**Exercise brief:** Transcribe the entries exactly as given and skip whatever images they hold.

== Dataset content ==

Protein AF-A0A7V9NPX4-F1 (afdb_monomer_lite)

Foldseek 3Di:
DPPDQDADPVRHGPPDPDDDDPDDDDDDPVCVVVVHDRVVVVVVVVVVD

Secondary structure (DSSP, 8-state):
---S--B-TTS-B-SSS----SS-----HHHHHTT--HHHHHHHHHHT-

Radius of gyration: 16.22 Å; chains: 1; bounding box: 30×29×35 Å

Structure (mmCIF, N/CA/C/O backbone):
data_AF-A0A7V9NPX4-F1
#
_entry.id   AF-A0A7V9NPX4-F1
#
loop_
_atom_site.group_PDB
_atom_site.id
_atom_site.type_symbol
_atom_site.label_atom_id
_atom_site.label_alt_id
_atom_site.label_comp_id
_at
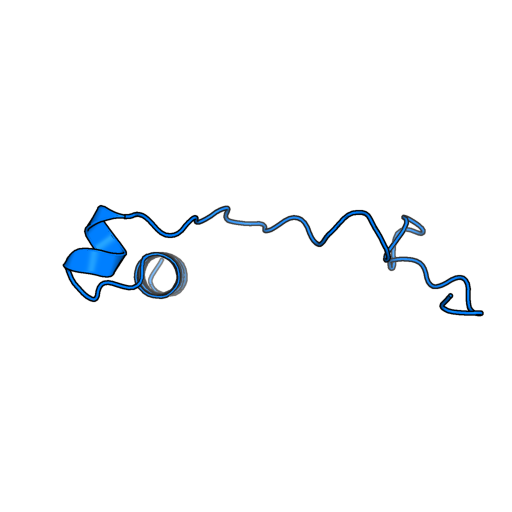om_site.label_asym_id
_atom_site.label_entity_id
_atom_site.label_seq_id
_atom_site.pdbx_PDB_ins_code
_atom_site.Cartn_x
_atom_site.Cartn_y
_atom_site.Cartn_z
_atom_site.occupancy
_atom_site.B_iso_or_equiv
_atom_site.auth_seq_id
_atom_site.auth_comp_id
_atom_site.auth_asym_id
_atom_site.auth_a
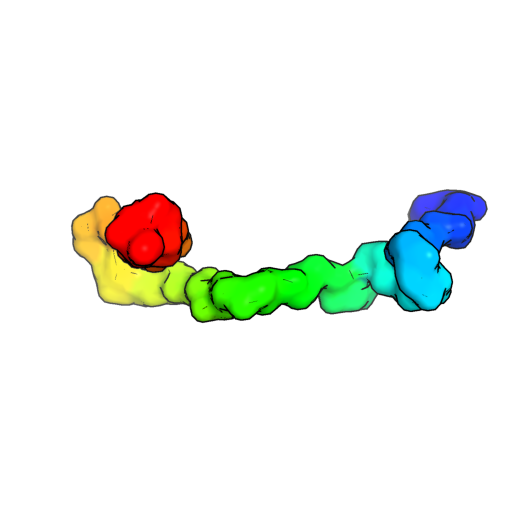tom_id
_atom_site.pdbx_PDB_model_num
ATOM 1 N N . MET A 1 1 ? 7.146 16.113 -20.522 1.00 51.44 1 MET A N 1
ATOM 2 C CA . MET A 1 1 ? 7.321 14.669 -20.800 1.00 51.44 1 MET A CA 1
ATOM 3 C C . MET A 1 1 ? 8.721 14.277 -20.369 1.00 51.44 1 MET A C 1
ATOM 5 O O . MET A 1 1 ? 9.642 15.029 -20.659 1.00 51.44 1 MET A O 1
ATOM 9 N N . THR A 1 2 ? 8.891 13.174 -19.642 1.00 64.38 2 THR A N 1
ATOM 10 C CA . THR A 1 2 ? 10.218 12.696 -19.224 1.00 64.38 2 THR A CA 1
ATOM 11 C C . THR A 1 2 ? 11.003 12.313 -20.479 1.00 64.38 2 THR A C 1
ATOM 13 O O . THR A 1 2 ? 10.678 11.320 -21.118 1.00 64.38 2 THR A O 1
ATOM 16 N N . GLY A 1 3 ? 11.988 13.119 -20.886 1.00 80.81 3 GLY A N 1
ATOM 17 C CA . GLY A 1 3 ? 12.718 12.933 -22.152 1.00 80.81 3 GLY A CA 1
ATOM 18 C C . GLY A 1 3 ? 13.553 11.647 -22.236 1.00 80.81 3 GLY A C 1
ATOM 19 O O . GLY A 1 3 ? 14.150 11.375 -23.271 1.00 80.81 3 GLY A O 1
ATOM 20 N N . LEU A 1 4 ? 13.591 10.852 -21.163 1.00 87.88 4 LEU A N 1
ATOM 21 C CA . LEU A 1 4 ? 14.347 9.611 -21.053 1.00 87.88 4 LEU A CA 1
ATOM 22 C C . LEU A 1 4 ? 13.411 8.397 -21.055 1.00 87.88 4 LEU A C 1
ATOM 24 O O . LEU A 1 4 ? 12.432 8.344 -20.306 1.00 87.88 4 LEU A O 1
ATOM 28 N N . LYS A 1 5 ? 13.758 7.384 -21.860 1.00 89.00 5 LYS A N 1
ATOM 29 C CA . LYS A 1 5 ? 13.142 6.053 -21.808 1.00 89.00 5 LYS A CA 1
ATOM 30 C C . LYS A 1 5 ? 13.758 5.270 -20.649 1.00 89.00 5 LYS A C 1
ATOM 32 O O . LYS A 1 5 ? 14.792 4.633 -20.812 1.00 89.00 5 LYS A O 1
ATOM 37 N N . VAL A 1 6 ? 13.110 5.329 -19.491 1.00 90.75 6 VAL A N 1
ATOM 38 C CA . VAL A 1 6 ? 13.469 4.521 -18.318 1.00 90.75 6 VAL A CA 1
ATOM 39 C C . VAL A 1 6 ? 12.573 3.285 -18.265 1.00 90.75 6 VAL A C 1
ATOM 41 O O . VAL A 1 6 ? 11.351 3.395 -18.417 1.00 90.75 6 VAL A O 1
ATOM 44 N N . LEU A 1 7 ? 13.194 2.122 -18.081 1.00 93.94 7 LEU A N 1
ATOM 45 C CA . LEU A 1 7 ? 12.551 0.814 -17.988 1.00 93.94 7 LEU A CA 1
ATOM 46 C C . LEU A 1 7 ? 12.789 0.218 -16.598 1.00 93.94 7 LEU A C 1
ATOM 48 O O . LEU A 1 7 ? 13.731 0.606 -15.906 1.00 93.94 7 LEU A O 1
ATOM 52 N N . ASN A 1 8 ? 11.941 -0.729 -16.216 1.00 93.38 8 ASN A N 1
ATOM 53 C CA . ASN A 1 8 ? 12.190 -1.614 -15.085 1.00 93.38 8 ASN A CA 1
ATOM 54 C C . ASN A 1 8 ? 13.378 -2.545 -15.384 1.00 93.38 8 ASN A C 1
ATOM 56 O O . ASN A 1 8 ? 13.843 -2.642 -16.523 1.00 93.38 8 ASN A O 1
ATOM 60 N N . HIS A 1 9 ? 13.866 -3.249 -14.362 1.00 94.25 9 HIS A N 1
ATOM 61 C CA . HIS A 1 9 ? 14.995 -4.176 -14.505 1.00 94.25 9 HIS A CA 1
ATOM 62 C C . HIS A 1 9 ? 14.719 -5.318 -15.502 1.00 94.25 9 HIS A C 1
ATOM 64 O O . HIS A 1 9 ? 15.632 -5.785 -16.174 1.00 94.25 9 HIS A O 1
ATOM 70 N N . ASP A 1 10 ? 13.455 -5.716 -15.647 1.00 94.44 10 ASP A N 1
ATOM 71 C CA . ASP A 1 10 ? 12.977 -6.717 -16.608 1.00 94.44 10 ASP A CA 1
ATOM 72 C C . ASP A 1 10 ? 12.721 -6.147 -18.022 1.00 94.44 10 ASP A C 1
ATOM 74 O O . ASP A 1 10 ? 12.254 -6.855 -18.913 1.00 94.44 10 ASP A O 1
ATOM 78 N N . GLY A 1 11 ? 13.003 -4.858 -18.246 1.00 94.12 11 GLY A N 1
ATOM 79 C CA . GLY A 1 11 ? 12.756 -4.165 -19.510 1.00 94.12 11 GLY A CA 1
ATOM 80 C C . GLY A 1 11 ? 11.315 -3.677 -19.707 1.00 94.12 11 GLY A C 1
ATOM 81 O O . GLY A 1 11 ? 11.027 -3.054 -20.735 1.00 94.12 11 GLY A O 1
ATOM 82 N N . SER A 1 12 ? 10.412 -3.904 -18.748 1.00 93.62 12 SER A N 1
ATOM 83 C CA . SER A 1 12 ? 9.035 -3.408 -18.811 1.00 93.62 12 SER A CA 1
ATOM 84 C C . SER A 1 12 ? 8.950 -1.892 -18.569 1.00 93.62 12 SER A C 1
ATOM 86 O O . SER A 1 12 ? 9.913 -1.216 -18.190 1.00 93.62 12 SER A O 1
ATOM 88 N N . ARG A 1 13 ? 7.784 -1.307 -18.860 1.00 92.75 13 ARG A N 1
ATOM 89 C CA . ARG A 1 13 ? 7.562 0.141 -18.770 1.00 92.75 13 ARG A CA 1
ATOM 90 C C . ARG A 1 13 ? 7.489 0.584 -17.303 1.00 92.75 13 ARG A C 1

===

**Exercise output:**
Protein AF-A0A7V9NPX4-F1 (afdb_monomer_lite)

Foldseek 3Di:
DPPDQDADPVRHGPPDPDDDDPDDDDDDPVCVVVVHDRVVVVVVVVVVD

Secondary structure (DSSP, 8-state):
---S--B-TTS-B-SSS----SS-----HHHHHTT--HHHHHHHHHHT-

Radius of gyration: 16.22 Å; chains: 1; bounding box: 30×29×35 Å

Structure (mmCIF, N/CA/C/O backbone):
data_AF-A0A7V9NPX4-F1
#
_entry.id   AF-A0A7V9NPX4-F1
#
loop_
_atom_site.group_PDB
_atom_site.id
_atom_site.type_symbol
_atom_site.label_atom_id
_atom_site.label_alt_id
_atom_site.label_comp_id
_at
om_site.label_asym_id
_atom_site.label_entity_id
_atom_site.label_seq_id
_atom_site.pdbx_PDB_ins_code
_atom_site.Cartn_x
_atom_site.Cartn_y
_atom_site.Cartn_z
_atom_site.occupancy
_atom_site.B_iso_or_equiv
_atom_site.auth_seq_id
_atom_site.auth_comp_id
_atom_site.auth_asym_id
_atom_site.auth_a
tom_id
_atom_site.pdbx_PDB_model_num
ATOM 1 N N . MET A 1 1 ? 7.146 16.113 -20.522 1.00 51.44 1 MET A N 1
ATOM 2 C CA . MET A 1 1 ? 7.321 14.669 -20.800 1.00 51.44 1 MET A CA 1
ATOM 3 C C . MET A 1 1 ? 8.721 14.277 -20.369 1.00 51.44 1 MET A C 1
ATOM 5 O O . MET A 1 1 ? 9.642 15.029 -20.659 1.00 51.44 1 MET A O 1
ATOM 9 N N . THR A 1 2 ? 8.891 13.174 -19.642 1.00 64.38 2 THR A N 1
ATOM 10 C CA . THR A 1 2 ? 10.218 12.696 -19.224 1.00 64.38 2 THR A CA 1
ATOM 11 C C . THR A 1 2 ? 11.003 12.313 -20.479 1.00 64.38 2 THR A C 1
ATOM 13 O O . THR A 1 2 ? 10.678 11.320 -21.118 1.00 64.38 2 THR A O 1
ATOM 16 N N . GLY A 1 3 ? 11.988 13.119 -20.886 1.00 80.81 3 GLY A N 1
ATOM 17 C CA . GLY A 1 3 ? 12.718 12.933 -22.152 1.00 80.81 3 GLY A CA 1
ATOM 18 C C . GLY A 1 3 ? 13.553 11.647 -22.236 1.00 80.81 3 GLY A C 1
ATOM 19 O O . GLY A 1 3 ? 14.150 11.375 -23.271 1.00 80.81 3 GLY A O 1
ATOM 20 N N . LEU A 1 4 ? 13.591 10.852 -21.163 1.00 87.88 4 LEU A N 1
ATOM 21 C CA . LEU A 1 4 ? 14.347 9.611 -21.053 1.00 87.88 4 LEU A CA 1
ATOM 22 C C . LEU A 1 4 ? 13.411 8.397 -21.055 1.00 87.88 4 LEU A C 1
ATOM 24 O O . LEU A 1 4 ? 12.432 8.344 -20.306 1.00 87.88 4 LEU A O 1
ATOM 28 N N . LYS A 1 5 ? 13.758 7.384 -21.860 1.00 89.00 5 LYS A N 1
ATOM 29 C CA . LYS A 1 5 ? 13.142 6.053 -21.808 1.00 89.00 5 LYS A CA 1
ATOM 30 C C . LYS A 1 5 ? 13.758 5.270 -20.649 1.00 89.00 5 LYS A C 1
ATOM 32 O O . LYS A 1 5 ? 14.792 4.633 -20.812 1.00 89.00 5 LYS A O 1
ATOM 37 N N . VAL A 1 6 ? 13.110 5.329 -19.491 1.00 90.75 6 VAL A N 1
ATOM 38 C CA . VAL A 1 6 ? 13.469 4.521 -18.318 1.00 90.75 6 VAL A CA 1
ATOM 39 C C . VAL A 1 6 ? 12.573 3.285 -18.265 1.00 90.75 6 VAL A C 1
ATOM 41 O O . VAL A 1 6 ? 11.351 3.395 -18.417 1.00 90.75 6 VAL A O 1
ATOM 44 N N . LEU A 1 7 ? 13.194 2.122 -18.081 1.00 93.94 7 LEU A N 1
ATOM 45 C CA . LEU A 1 7 ? 12.551 0.814 -17.988 1.00 93.94 7 LEU A CA 1
ATOM 46 C C . LEU A 1 7 ? 12.789 0.218 -16.598 1.00 93.94 7 LEU A C 1
ATOM 48 O O . LEU A 1 7 ? 13.731 0.606 -15.906 1.00 93.94 7 LEU A O 1
ATOM 52 N N . ASN A 1 8 ? 11.941 -0.729 -16.216 1.00 93.38 8 ASN A N 1
ATOM 53 C CA . ASN A 1 8 ? 12.190 -1.614 -15.085 1.00 93.38 8 ASN A CA 1
ATOM 54 C C . ASN A 1 8 ? 13.378 -2.545 -15.384 1.00 93.38 8 ASN A C 1
ATOM 56 O O . ASN A 1 8 ? 13.843 -2.642 -16.523 1.00 93.38 8 ASN A O 1
ATOM 60 N N . HIS A 1 9 ? 13.866 -3.249 -14.362 1.00 94.25 9 HIS A N 1
ATOM 61 C CA . HIS A 1 9 ? 14.995 -4.176 -14.505 1.00 94.25 9 HIS A CA 1
ATOM 62 C C . HIS A 1 9 ? 14.719 -5.318 -15.502 1.00 94.25 9 HIS A C 1
ATOM 64 O O . HIS A 1 9 ? 15.632 -5.785 -16.174 1.00 94.25 9 HIS A O 1
ATOM 70 N N . ASP A 1 10 ? 13.455 -5.716 -15.647 1.00 94.44 10 ASP A N 1
ATOM 71 C CA . ASP A 1 10 ? 12.977 -6.717 -16.608 1.00 94.44 10 ASP A CA 1
ATOM 72 C C . ASP A 1 10 ? 12.721 -6.147 -18.022 1.00 94.44 10 ASP A C 1
ATOM 74 O O . ASP A 1 10 ? 12.254 -6.855 -18.913 1.00 94.44 10 ASP A O 1
ATOM 78 N N . GLY A 1 11 ? 13.003 -4.858 -18.246 1.00 94.12 11 GLY A N 1
ATOM 79 C CA . GLY A 1 11 ? 12.756 -4.165 -19.510 1.00 94.12 11 GLY A CA 1
ATOM 80 C C . GLY A 1 11 ? 11.315 -3.677 -19.707 1.00 94.12 11 GLY A C 1
ATOM 81 O O . GLY A 1 11 ? 11.027 -3.054 -20.735 1.00 94.12 11 GLY A O 1
ATOM 82 N N . SER A 1 12 ? 10.412 -3.904 -18.748 1.00 93.62 12 SER A N 1
ATOM 83 C CA . SER A 1 12 ? 9.035 -3.408 -18.811 1.00 93.62 12 SER A CA 1
ATOM 84 C C . SER A 1 12 ? 8.950 -1.892 -18.569 1.00 93.62 12 SER A C 1
ATOM 86 O O . SER A 1 12 ? 9.913 -1.216 -18.190 1.00 93.62 12 SER A O 1
ATOM 88 N N . ARG A 1 13 ? 7.784 -1.307 -18.860 1.00 92.75 13 ARG A N 1
ATOM 89 C CA . ARG A 1 13 ? 7.562 0.141 -18.770 1.00 92.75 13 ARG A CA 1
ATOM 90 C C . ARG A 1 13 ? 7.489 0.584 -17.303 1.00 92.75 13 ARG A C 1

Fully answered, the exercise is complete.